### Task instructions
Each line below from the one containing "ATOM 9 N N ." through the one containing "ATOM 13 O O" is to be given again exactly, and no line outside that span.

### Entries provided
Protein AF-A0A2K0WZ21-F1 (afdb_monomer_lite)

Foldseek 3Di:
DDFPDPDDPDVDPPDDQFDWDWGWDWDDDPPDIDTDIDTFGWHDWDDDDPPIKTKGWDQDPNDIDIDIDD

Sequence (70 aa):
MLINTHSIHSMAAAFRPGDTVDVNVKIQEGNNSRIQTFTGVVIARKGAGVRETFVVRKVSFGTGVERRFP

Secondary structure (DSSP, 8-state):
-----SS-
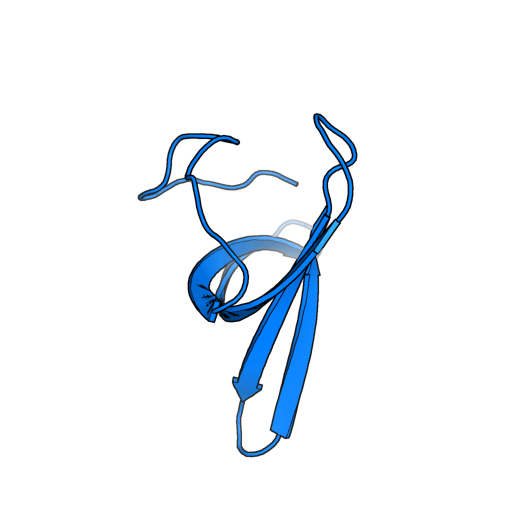--TT----TT-EEEEEEEEEETTEEEEEEEEEEEEEEE--GGG-EEEEEEEETTEEEEEEE-

pLDDT: mean 78.98, std 21.18, range [27.48, 95.19]

Structure (mmCIF, N/CA/C/O backbone):
data_AF-A0A2K0WZ21-F1
#
_entry.id   AF-A0A2K0WZ21-F1
#
loop_
_atom_site.group_PDB
_atom_site.id
_atom_site.type_symbol
_atom_site.label_atom_id
_atom_site.label_alt_id
_atom_site.label_comp_id
_atom_site.label_asym_id
_atom_site.label_entity_id
_atom_site.label_seq_id
_atom_site.pdbx_PDB_ins_code
_atom_site.Cartn_x
_atom_site.Cartn_y
_atom_site.Cartn_z
_atom_site.occupancy
_atom_site.B_iso_or_equiv
_atom_site.auth_seq_id
_atom_site.auth_comp_id
_atom_site.auth_asym_id
_atom_site.auth_atom_id
_atom_site.pdbx_PDB_model_num
ATOM 1 N N . MET A 1 1 ? 7.185 9.348 12.930 1.00 41.66 1 MET A N 1
ATOM 2 C CA . MET A 1 1 ? 6.793 8.008 12.440 1.00 41.66 1 MET A CA 1
ATOM 3 C C . MET A 1 1 ? 7.825 7.019 12.960 1.00 41.66 1 MET A C 1
ATOM 5 O O . MET A 1 1 ? 8.926 6.984 12.441 1.00 41.66 1 MET A O 1
ATOM 9 N N . LEU A 1 2 ? 7.539 6.333 14.069 1.00 27.98 2 LEU A N 1
ATOM 10 C CA . LEU A 1 2 ? 8.455 5.338 14.639 1.00 27.98 2 LEU A CA 1
ATOM 11 C C . LEU A 1 2 ? 8.011 3.972 14.121 1.00 27.98 2 LEU A C 1
ATOM 13 O O . LEU A 1 2 ? 6.964 3.477 14.532 1.00 27.98 2 LEU A O 1
ATOM 17 N N . ILE A 1 3 ? 8.759 3.423 13.170 1.00 35.50 3 ILE A N 1
ATOM 18 C CA . ILE A 1 3 ? 8.556 2.069 12.657 1.00 35.50 3 ILE A CA 1
ATOM 19 C C . ILE A 1 3 ? 9
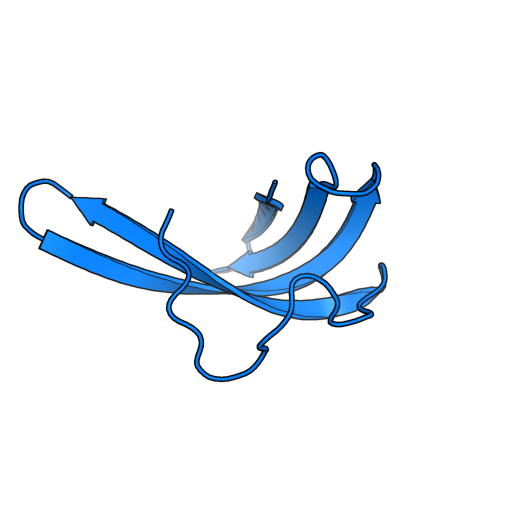.228 1.147 13.680 1.00 35.50 3 ILE A C 1
ATOM 21 O O . ILE A 1 3 ? 10.452 1.119 13.765 1.00 35.50 3 ILE A O 1
ATOM 25 N N . ASN A 1 4 ? 8.441 0.477 14.528 1.00 27.48 4 ASN A N 1
ATOM 26 C CA . ASN A 1 4 ? 8.985 -0.505 15.463 1.00 27.48 4 ASN A CA 1
ATOM 27 C C . ASN A 1 4 ? 9.132 -1.834 14.716 1.00 27.48 4 ASN A C 1
ATOM 29 O O . ASN A 1 4 ? 8.151 -2.459 14.305 1.00 27.48 4 ASN A O 1
ATOM 33 N N . THR A 1 5 ? 10.383 -2.190 14.471 1.00 28.94 5 THR A N 1
ATOM 34 C CA . THR A 1 5 ? 10.816 -3.279 13.606 1.00 28.94 5 THR A CA 1
ATOM 35 C C . THR A 1 5 ? 10.807 -4.598 14.372 1.00 28.94 5 THR A C 1
ATOM 37 O O .
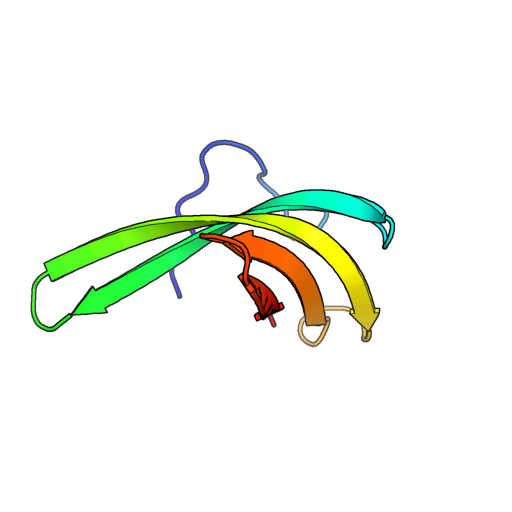 THR A 1 5 ? 11.713 -4.854 15.156 1.00 28.94 5 THR A O 1
ATOM 40 N N . HIS A 1 6 ? 9.845 -5.473 14.089 1.00 32.81 6 HIS A N 1
ATOM 41 C CA . HIS A 1 6 ? 10.112 -6.910 14.096 1.00 32.81 6 HIS A CA 1
ATOM 42 C C . HIS A 1 6 ? 10.112 -7.367 12.633 1.00 32.81 6 HIS A C 1
ATOM 44 O O . HIS A 1 6 ? 9.070 -7.444 11.994 1.00 32.81 6 HIS A O 1
ATOM 50 N N . SER A 1 7 ? 11.337 -7.560 12.128 1.00 33.97 7 SER A N 1
ATOM 51 C CA . SER A 1 7 ? 11.737 -8.099 10.819 1.00 33.97 7 SER A CA 1
ATOM 52 C C . SER A 1 7 ? 11.383 -7.310 9.551 1.00 33.97 7 SER A C 1
ATOM 54 O O . SER A 1 7 ? 10.628 -7.772 8.712 1.00 33.97 7 SER A O 1
ATOM 56 N N . ILE A 1 8 ? 12.029 -6.154 9.370 1.00 36.78 8 ILE A N 1
ATOM 57 C CA . ILE A 1 8 ? 13.121 -5.972 8.389 1.00 36.78 8 ILE A CA 1
ATOM 58 C C . ILE A 1 8 ? 13.922 -4.734 8.805 1.00 36.78 8 ILE A C 1
ATOM 60 O O . ILE A 1 8 ? 13.479 -3.593 8.702 1.00 36.78 8 ILE A O 1
ATOM 64 N N . HIS A 1 9 ? 15.110 -4.967 9.353 1.00 36.34 9 HIS A N 1
ATOM 65 C CA . HIS A 1 9 ? 16.048 -3.914 9.711 1.00 36.34 9 HIS A CA 1
ATOM 66 C C . HIS A 1 9 ? 16.809 -3.527 8.445 1.00 36.34 9 HIS A C 1
ATOM 68 O O . HIS A 1 9 ? 17.829 -4.123 8.126 1.00 36.34 9 HIS A O 1
ATOM 74 N N . SER A 1 10 ? 16.260 -2.612 7.655 1.00 32.91 10 SER A N 1
ATOM 75 C CA . SER A 1 10 ? 17.036 -1.698 6.819 1.00 32.91 10 SER A CA 1
ATOM 76 C C . SER A 1 10 ? 16.102 -0.915 5.914 1.00 32.91 10 SER A C 1
ATOM 78 O O . SER A 1 10 ? 15.227 -1.459 5.246 1.00 32.91 10 SER A O 1
ATOM 80 N N . MET A 1 11 ? 16.425 0.360 5.763 1.00 36.09 11 MET A N 1
ATOM 81 C CA . MET A 1 11 ? 16.073 1.199 4.617 1.00 36.09 11 MET A CA 1
ATOM 82 C C . MET A 1 11 ? 16.640 0.638 3.278 1.00 36.09 11 MET A C 1
ATOM 84 O O . MET A 1 11 ? 16.811 1.373 2.315 1.00 36.09 11 MET A O 1
ATOM 88 N N . ALA A 1 12 ? 16.980 -0.660 3.235 1.00 43.81 12 ALA A N 1
ATOM 89 C CA . ALA A 1 12 ? 17.713 -1.388 2.206 1.00 43.81 12 ALA A CA 1
ATOM 90 C C . ALA A 1 12 ? 17.292 -2.874 2.099 1.00 43.81 12 ALA A C 1
ATOM 92 O O . ALA A 1 12 ? 18.028 -3.674 1.522 1.00 43.81 12 ALA A O 1
ATOM 93 N N . ALA A 1 13 ? 16.118 -3.278 2.602 1.00 56.16 13 ALA A N 1
ATOM 94 C CA . ALA A 1 13 ? 15.530 -4.533 2.144 1.00 56.16 13 ALA A CA 1
ATOM 95 C C . ALA A 1 13 ? 15.198 -4.345 0.655 1.00 56.16 13 ALA A C 1
ATOM 97 O O . ALA A 1 13 ? 14.400 -3.480 0.294 1.00 56.16 13 ALA A O 1
ATOM 98 N N . ALA A 1 14 ? 15.878 -5.077 -0.225 1.00 70.62 14 ALA A N 1
ATOM 99 C CA . ALA A 1 14 ? 15.748 -4.944 -1.670 1.00 70.62 14 ALA A CA 1
ATOM 100 C C . ALA A 1 14 ? 14.405 -5.510 -2.167 1.00 70.62 14 ALA A C 1
ATOM 102 O O . ALA A 1 14 ? 14.381 -6.535 -2.835 1.00 70.62 14 ALA A O 1
ATOM 103 N N . PHE A 1 15 ? 13.290 -4.855 -1.843 1.00 79.19 15 PHE A N 1
ATOM 104 C CA . PHE A 1 15 ? 11.984 -5.195 -2.402 1.00 79.19 15 PHE A CA 1
ATOM 105 C C . PHE A 1 15 ? 11.736 -4.430 -3.706 1.00 79.19 15 PHE A C 1
ATOM 107 O O . PHE A 1 15 ? 12.213 -3.308 -3.912 1.00 79.19 15 PHE A O 1
ATOM 114 N N . ARG A 1 16 ? 10.985 -5.030 -4.615 1.00 85.31 16 ARG A N 1
ATOM 115 C CA . ARG A 1 16 ? 10.667 -4.505 -5.942 1.00 85.31 16 ARG A CA 1
ATOM 116 C C . ARG A 1 16 ? 9.151 -4.472 -6.138 1.00 85.31 16 ARG A C 1
ATOM 118 O O . ARG A 1 16 ? 8.413 -5.109 -5.387 1.00 85.31 16 ARG A O 1
ATOM 125 N N . PRO A 1 17 ? 8.655 -3.724 -7.137 1.00 89.38 17 PRO A N 1
ATOM 126 C CA . PRO A 1 17 ? 7.277 -3.888 -7.577 1.00 89.38 17 PRO A CA 1
ATOM 127 C C . PRO A 1 17 ? 6.987 -5.367 -7.880 1.00 89.38 17 PRO A C 1
ATOM 129 O O . PRO A 1 17 ? 7.759 -6.006 -8.591 1.00 89.38 17 PRO A O 1
ATOM 132 N N . GLY A 1 18 ? 5.900 -5.893 -7.321 1.00 88.69 18 GLY A N 1
ATOM 133 C CA . GLY A 1 18 ? 5.522 -7.307 -7.361 1.00 88.69 18 GLY A CA 1
ATOM 134 C C . GLY A 1 18 ? 5.693 -8.043 -6.029 1.00 88.69 18 GLY A C 1
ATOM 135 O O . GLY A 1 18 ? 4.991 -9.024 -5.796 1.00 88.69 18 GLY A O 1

### Answer to this exercise
ATOM 9 N N . LEU A 1 2 ? 7.539 6.333 14.069 1.00 27.98 2 LEU A N 1
ATOM 10 C CA . LEU A 1 2 ? 8.455 5.338 14.639 1.00 27.98 2 LEU A CA 1
ATOM 11 C C . LEU A 1 2 ? 8.011 3.972 14.121 1.00 27.98 2 LEU A C 1
ATOM 13 O O . LEU A 1 2 ? 6.964 3.477 14.532 1.00 27.98 2 LEU A O 1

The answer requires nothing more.